* PROBLEM DESCRIPTION
Transcribe, word for word and without additions, each line below from the one containing "ATOM 116 C C" through the one containing "ATOM 121 C CA", both ends included.

* DATA SHOWN
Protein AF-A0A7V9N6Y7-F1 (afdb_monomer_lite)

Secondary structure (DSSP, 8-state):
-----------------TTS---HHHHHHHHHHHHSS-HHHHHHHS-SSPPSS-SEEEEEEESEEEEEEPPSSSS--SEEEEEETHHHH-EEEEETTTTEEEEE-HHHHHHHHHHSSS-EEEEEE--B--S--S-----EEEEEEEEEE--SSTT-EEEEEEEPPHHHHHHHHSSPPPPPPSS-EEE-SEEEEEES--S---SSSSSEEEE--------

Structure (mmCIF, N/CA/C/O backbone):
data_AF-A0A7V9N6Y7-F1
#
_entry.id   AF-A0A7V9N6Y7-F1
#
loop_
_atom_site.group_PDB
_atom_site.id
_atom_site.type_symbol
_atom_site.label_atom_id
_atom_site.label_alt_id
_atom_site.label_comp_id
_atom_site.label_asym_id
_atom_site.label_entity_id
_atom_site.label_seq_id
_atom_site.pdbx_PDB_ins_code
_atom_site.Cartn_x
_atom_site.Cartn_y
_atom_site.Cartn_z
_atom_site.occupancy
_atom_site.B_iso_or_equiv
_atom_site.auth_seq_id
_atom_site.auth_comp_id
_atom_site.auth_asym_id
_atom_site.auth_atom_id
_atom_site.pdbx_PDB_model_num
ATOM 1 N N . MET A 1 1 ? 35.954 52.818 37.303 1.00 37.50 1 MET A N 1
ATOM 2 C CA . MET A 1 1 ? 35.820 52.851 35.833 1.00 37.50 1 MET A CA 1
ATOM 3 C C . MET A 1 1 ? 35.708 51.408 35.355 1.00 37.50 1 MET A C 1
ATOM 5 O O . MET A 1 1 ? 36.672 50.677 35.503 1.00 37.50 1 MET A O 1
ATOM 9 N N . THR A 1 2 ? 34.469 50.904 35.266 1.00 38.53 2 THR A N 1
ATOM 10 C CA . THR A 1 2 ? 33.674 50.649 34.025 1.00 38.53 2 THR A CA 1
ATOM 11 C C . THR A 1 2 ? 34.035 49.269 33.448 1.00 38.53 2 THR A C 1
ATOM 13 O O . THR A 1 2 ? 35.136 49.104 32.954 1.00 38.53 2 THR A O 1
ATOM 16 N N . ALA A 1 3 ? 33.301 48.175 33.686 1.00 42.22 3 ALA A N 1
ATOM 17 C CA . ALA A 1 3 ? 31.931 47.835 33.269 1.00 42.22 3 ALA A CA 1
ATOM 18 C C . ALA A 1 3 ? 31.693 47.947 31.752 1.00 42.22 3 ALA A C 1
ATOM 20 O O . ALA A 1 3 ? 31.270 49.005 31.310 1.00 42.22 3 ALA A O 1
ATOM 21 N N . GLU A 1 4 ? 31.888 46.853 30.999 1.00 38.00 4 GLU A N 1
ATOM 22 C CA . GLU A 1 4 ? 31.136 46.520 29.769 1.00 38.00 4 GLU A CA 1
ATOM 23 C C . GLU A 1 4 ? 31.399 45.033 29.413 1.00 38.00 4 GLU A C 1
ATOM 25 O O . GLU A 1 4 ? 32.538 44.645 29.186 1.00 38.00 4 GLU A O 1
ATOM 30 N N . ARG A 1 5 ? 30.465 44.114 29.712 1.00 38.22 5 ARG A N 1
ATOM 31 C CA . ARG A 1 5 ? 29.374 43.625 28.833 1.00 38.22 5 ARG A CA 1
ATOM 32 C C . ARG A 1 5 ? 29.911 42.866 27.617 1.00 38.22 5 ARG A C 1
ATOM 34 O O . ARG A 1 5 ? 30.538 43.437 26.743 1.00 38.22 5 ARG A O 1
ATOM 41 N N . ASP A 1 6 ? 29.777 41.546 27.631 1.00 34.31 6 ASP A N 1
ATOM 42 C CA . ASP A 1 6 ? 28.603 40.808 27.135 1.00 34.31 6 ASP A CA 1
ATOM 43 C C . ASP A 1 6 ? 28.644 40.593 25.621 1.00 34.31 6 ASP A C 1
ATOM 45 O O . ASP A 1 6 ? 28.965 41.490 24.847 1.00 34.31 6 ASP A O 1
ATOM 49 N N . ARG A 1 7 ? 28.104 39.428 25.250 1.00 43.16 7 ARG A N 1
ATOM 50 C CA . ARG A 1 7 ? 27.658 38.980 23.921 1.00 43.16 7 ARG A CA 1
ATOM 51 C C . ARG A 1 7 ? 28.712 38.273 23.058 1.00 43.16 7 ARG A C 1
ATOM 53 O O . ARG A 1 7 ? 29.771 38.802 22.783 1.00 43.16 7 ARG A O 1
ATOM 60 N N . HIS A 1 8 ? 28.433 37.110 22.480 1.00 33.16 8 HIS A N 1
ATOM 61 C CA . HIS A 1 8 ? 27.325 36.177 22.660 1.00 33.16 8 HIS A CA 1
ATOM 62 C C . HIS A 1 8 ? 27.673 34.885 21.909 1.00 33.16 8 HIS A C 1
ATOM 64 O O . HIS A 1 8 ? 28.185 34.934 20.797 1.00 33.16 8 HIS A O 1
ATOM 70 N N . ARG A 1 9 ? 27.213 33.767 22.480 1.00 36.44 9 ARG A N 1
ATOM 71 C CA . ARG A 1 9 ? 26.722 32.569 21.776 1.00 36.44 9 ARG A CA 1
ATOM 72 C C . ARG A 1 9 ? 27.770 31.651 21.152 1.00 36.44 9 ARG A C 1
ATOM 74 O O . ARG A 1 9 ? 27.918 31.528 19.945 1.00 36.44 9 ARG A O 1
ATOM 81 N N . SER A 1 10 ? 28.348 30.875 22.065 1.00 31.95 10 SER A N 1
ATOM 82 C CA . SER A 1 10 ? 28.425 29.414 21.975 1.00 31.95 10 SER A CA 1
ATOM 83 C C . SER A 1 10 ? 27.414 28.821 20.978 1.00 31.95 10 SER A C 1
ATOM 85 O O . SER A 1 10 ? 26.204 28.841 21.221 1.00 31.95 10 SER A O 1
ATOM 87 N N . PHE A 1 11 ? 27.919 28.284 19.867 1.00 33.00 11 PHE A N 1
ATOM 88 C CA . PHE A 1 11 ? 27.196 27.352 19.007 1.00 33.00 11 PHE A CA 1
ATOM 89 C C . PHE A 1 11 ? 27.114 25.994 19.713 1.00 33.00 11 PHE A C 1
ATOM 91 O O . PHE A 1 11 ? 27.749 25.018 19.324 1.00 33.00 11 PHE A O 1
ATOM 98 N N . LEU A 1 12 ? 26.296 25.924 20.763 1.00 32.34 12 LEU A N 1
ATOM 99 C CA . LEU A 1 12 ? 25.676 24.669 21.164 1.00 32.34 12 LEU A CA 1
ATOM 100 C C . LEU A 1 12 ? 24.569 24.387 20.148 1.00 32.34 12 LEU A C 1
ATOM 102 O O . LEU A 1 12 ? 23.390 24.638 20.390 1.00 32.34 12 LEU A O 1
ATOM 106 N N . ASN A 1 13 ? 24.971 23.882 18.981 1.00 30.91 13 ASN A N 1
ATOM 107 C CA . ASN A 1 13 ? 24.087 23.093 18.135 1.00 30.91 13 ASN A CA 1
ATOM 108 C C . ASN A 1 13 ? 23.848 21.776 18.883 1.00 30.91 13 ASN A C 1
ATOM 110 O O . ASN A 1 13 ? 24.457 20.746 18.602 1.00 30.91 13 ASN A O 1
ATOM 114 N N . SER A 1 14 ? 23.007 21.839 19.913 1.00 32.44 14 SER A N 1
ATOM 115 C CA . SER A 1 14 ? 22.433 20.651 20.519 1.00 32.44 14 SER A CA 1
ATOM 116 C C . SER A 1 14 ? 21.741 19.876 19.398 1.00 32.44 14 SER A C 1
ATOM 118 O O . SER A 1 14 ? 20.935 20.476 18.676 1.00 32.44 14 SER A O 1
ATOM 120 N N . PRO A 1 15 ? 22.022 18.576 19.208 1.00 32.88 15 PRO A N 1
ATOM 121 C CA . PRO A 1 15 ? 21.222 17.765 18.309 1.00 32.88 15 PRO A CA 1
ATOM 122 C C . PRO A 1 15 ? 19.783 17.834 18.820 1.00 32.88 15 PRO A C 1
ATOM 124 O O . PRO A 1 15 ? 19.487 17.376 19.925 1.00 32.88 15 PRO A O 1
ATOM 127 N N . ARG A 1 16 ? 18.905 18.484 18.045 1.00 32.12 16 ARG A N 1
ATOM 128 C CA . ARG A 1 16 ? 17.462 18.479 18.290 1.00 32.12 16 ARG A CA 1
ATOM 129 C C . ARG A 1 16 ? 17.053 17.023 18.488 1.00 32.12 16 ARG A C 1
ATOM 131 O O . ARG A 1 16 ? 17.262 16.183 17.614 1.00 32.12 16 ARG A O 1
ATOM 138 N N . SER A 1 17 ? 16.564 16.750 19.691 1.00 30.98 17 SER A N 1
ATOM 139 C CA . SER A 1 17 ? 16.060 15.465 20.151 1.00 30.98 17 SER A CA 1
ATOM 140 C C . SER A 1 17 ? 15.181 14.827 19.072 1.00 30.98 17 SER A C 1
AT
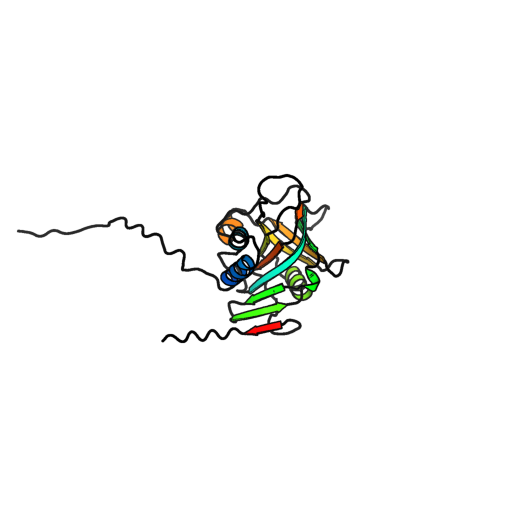OM 142 O O . SER A 1 17 ? 14.128 15.360 18.740 1.00 30.98 17 SER A O 1
ATOM 144 N N . ARG A 1 18 ? 15.600 13.670 18.541 1.00 39.69 18 ARG A N 1
ATOM 145 C CA . ARG A 1 18 ? 14.848 12.837 17.575 1.00 39.69 18 ARG A CA 1
ATOM 146 C C . ARG A 1 18 ? 13.545 12.244 18.151 1.00 39.69 18 ARG A C 1
ATOM 148 O O . ARG A 1 18 ? 12.987 11.330 17.560 1.00 39.69 18 ARG A O 1
ATOM 155 N N . ARG A 1 19 ? 13.110 12.673 19.340 1.00 33.12 19 ARG A N 1
ATOM 156 C CA . ARG A 1 19 ? 12.003 12.053 20.086 1.00 33.12 19 ARG A CA 1
ATOM 157 C C . ARG A 1 19 ? 10.646 12.729 19.889 1.00 33.12 19 ARG A C 1
ATOM 159 O O . ARG A 1 19 ? 9.645 12.105 20.215 1.00 33.12 19 ARG A O 1
ATOM 166 N N . ASP A 1 20 ? 10.595 13.914 19.286 1.00 33.22 20 ASP A N 1
ATOM 167 C CA . ASP A 1 20 ? 9.345 14.664 19.122 1.00 33.22 20 ASP A CA 1
ATOM 168 C C . ASP A 1 20 ? 8.857 14.632 17.669 1.00 33.22 20 ASP A C 1
ATOM 170 O O . ASP A 1 20 ? 9.023 15.599 16.934 1.00 33.22 20 ASP A O 1
ATOM 174 N N . ALA A 1 21 ? 8.322 13.477 17.258 1.00 35.06 21 ALA A N 1
ATOM 175 C CA . ALA A 1 21 ? 7.280 13.303 16.229 1.00 35.06 21 ALA A CA 1
ATOM 176 C C . ALA A 1 21 ? 7.068 11.801 15.948 1.00 35.06 21 ALA A C 1
ATOM 178 O O . ALA A 1 21 ? 7.124 11.349 14.808 1.00 35.06 21 ALA A O 1
ATOM 179 N N . VAL A 1 22 ? 6.863 10.983 16.984 1.00 37.69 22 VAL A N 1
ATOM 180 C CA . VAL A 1 22 ? 6.379 9.616 16.754 1.00 37.69 22 VAL A CA 1
ATOM 181 C C . VAL A 1 22 ? 4.871 9.719 16.567 1.00 37.69 22 VAL A C 1
ATOM 183 O O . VAL A 1 22 ? 4.124 9.818 17.539 1.00 37.69 22 VAL A O 1
ATOM 186 N N . PHE A 1 23 ? 4.417 9.747 15.314 1.00 45.12 23 PHE A N 1
ATOM 187 C CA . PHE A 1 23 ? 3.008 9.517 15.008 1.00 45.12 23 PHE A CA 1
ATOM 188 C C . PHE A 1 23 ? 2.587 8.184 15.638 1.00 45.12 23 PHE A C 1
ATOM 190 O O . PHE A 1 23 ? 3.289 7.184 15.487 1.00 45.12 23 PHE A O 1
ATOM 197 N N . GLY A 1 24 ? 1.443 8.149 16.331 1.00 40.88 24 GLY A N 1
ATOM 198 C CA . GLY A 1 24 ? 0.949 6.930 16.989 1.00 40.88 24 GLY A CA 1
ATOM 199 C C . GLY A 1 24 ? 0.824 5.736 16.031 1.00 40.88 24 GLY A C 1
ATOM 200 O O . GLY A 1 24 ? 1.125 4.609 16.413 1.00 40.88 24 GLY A O 1
ATOM 201 N N . GLY A 1 25 ? 0.504 5.988 14.755 1.00 44.09 25 GLY A N 1
ATOM 202 C CA . GLY A 1 25 ? 0.527 4.969 13.698 1.00 44.09 25 GLY A CA 1
ATOM 203 C C . GLY A 1 25 ? 1.935 4.463 13.350 1.00 44.09 25 GLY A C 1
ATOM 204 O O . GLY A 1 25 ? 2.112 3.281 13.064 1.00 44.09 25 GLY A O 1
ATOM 205 N N . GLY A 1 26 ? 2.960 5.313 13.458 1.00 46.44 26 GLY A N 1
ATOM 206 C CA . GLY A 1 26 ? 4.349 4.935 13.202 1.00 46.44 26 GLY A CA 1
ATOM 207 C C . GLY A 1 26 ? 4.942 4.006 14.262 1.00 46.44 26 GLY A C 1
ATOM 208 O O . GLY A 1 26 ? 5.732 3.123 13.936 1.00 46.44 26 GLY A O 1
ATOM 209 N N . ALA A 1 27 ? 4.496 4.113 15.517 1.00 49.12 27 ALA A N 1
ATOM 210 C CA . ALA A 1 27 ? 4.858 3.154 16.562 1.00 49.12 27 ALA A CA 1
ATOM 211 C C . ALA A 1 27 ? 4.302 1.746 16.279 1.00 49.12 27 ALA A C 1
ATOM 213 O O . ALA A 1 27 ? 4.947 0.754 16.611 1.00 49.12 27 ALA A O 1
ATOM 214 N N . VAL A 1 28 ? 3.136 1.644 15.630 1.00 52.84 28 VAL A N 1
ATOM 215 C CA . VAL A 1 28 ? 2.514 0.352 15.307 1.00 52.84 28 VAL A CA 1
ATOM 216 C C . VAL A 1 28 ? 3.139 -0.289 14.071 1.00 52.84 28 VAL A C 1
ATOM 218 O O . VAL A 1 28 ? 3.380 -1.491 14.084 1.00 52.84 28 VAL A O 1
ATOM 221 N N . VAL A 1 29 ? 3.508 0.487 13.046 1.00 53.91 29 VAL A N 1
ATOM 222 C CA . VAL A 1 29 ? 4.310 -0.045 11.926 1.00 53.91 29 VAL A CA 1
ATOM 223 C C . VAL A 1 29 ? 5.700 -0.458 12.406 1.00 53.91 29 VAL A C 1
ATOM 225 O O . VAL A 1 29 ? 6.179 -1.523 12.024 1.00 53.91 29 VAL A O 1
ATOM 228 N N . ALA A 1 30 ? 6.317 0.297 13.320 1.00 49.28 30 ALA A N 1
ATOM 229 C CA . ALA A 1 30 ? 7.559 -0.119 13.969 1.00 49.28 30 ALA A CA 1
ATOM 230 C C . ALA A 1 30 ? 7.384 -1.413 14.794 1.00 49.28 30 ALA A C 1
ATOM 232 O O . ALA A 1 30 ? 8.253 -2.285 14.753 1.00 49.28 30 ALA A O 1
ATOM 233 N N . ALA A 1 31 ? 6.252 -1.587 15.489 1.00 50.50 31 ALA A N 1
ATOM 234 C CA . ALA A 1 31 ? 5.931 -2.808 16.232 1.00 50.50 31 ALA A CA 1
ATOM 235 C C . ALA A 1 31 ? 5.674 -4.014 15.305 1.00 50.50 31 ALA A C 1
ATOM 237 O O . ALA A 1 31 ? 6.214 -5.094 15.543 1.00 50.50 31 ALA A O 1
ATOM 238 N N . LEU A 1 32 ? 4.940 -3.830 14.203 1.00 52.91 32 LEU A N 1
ATOM 239 C CA . LEU A 1 32 ? 4.762 -4.845 13.155 1.00 52.91 32 LEU A CA 1
ATOM 240 C C . LEU A 1 32 ? 6.101 -5.186 12.486 1.00 52.91 32 LEU A C 1
ATOM 242 O O . LEU A 1 32 ? 6.409 -6.351 12.245 1.00 52.91 32 LEU A O 1
ATOM 246 N N . GLY A 1 33 ? 6.951 -4.181 12.296 1.00 49.31 33 GLY A N 1
ATOM 247 C CA . GLY A 1 33 ? 8.325 -4.330 11.846 1.00 49.31 33 GLY A CA 1
ATOM 248 C C . GLY A 1 33 ? 9.192 -5.168 12.772 1.00 49.31 33 GLY A C 1
ATOM 249 O O . GLY A 1 33 ? 9.962 -5.994 12.288 1.00 49.31 33 GLY A O 1
ATOM 250 N N . SER A 1 34 ? 9.031 -5.002 14.087 1.00 46.62 34 SER A N 1
ATOM 251 C CA . SER A 1 34 ? 9.761 -5.775 15.099 1.00 46.62 34 SER A CA 1
ATOM 252 C C . SER A 1 34 ? 9.313 -7.238 15.206 1.00 46.62 34 SER A C 1
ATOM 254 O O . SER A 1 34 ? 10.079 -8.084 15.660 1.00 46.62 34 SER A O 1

* OUTPUT OF THE EXERCISE
ATOM 116 C C . SER A 1 14 ? 21.741 19.876 19.398 1.00 32.44 14 SER A C 1
ATOM 118 O O . SER A 1 14 ? 20.935 20.476 18.676 1.00 32.44 14 SER A O 1
ATOM 120 N N . PRO A 1 15 ? 22.022 18.576 19.208 1.00 32.88 15 PRO A N 1
ATOM 121 C CA . PRO A 1 15 ? 21.222 17.765 18.309 1.00 32.88 15 PRO A CA 1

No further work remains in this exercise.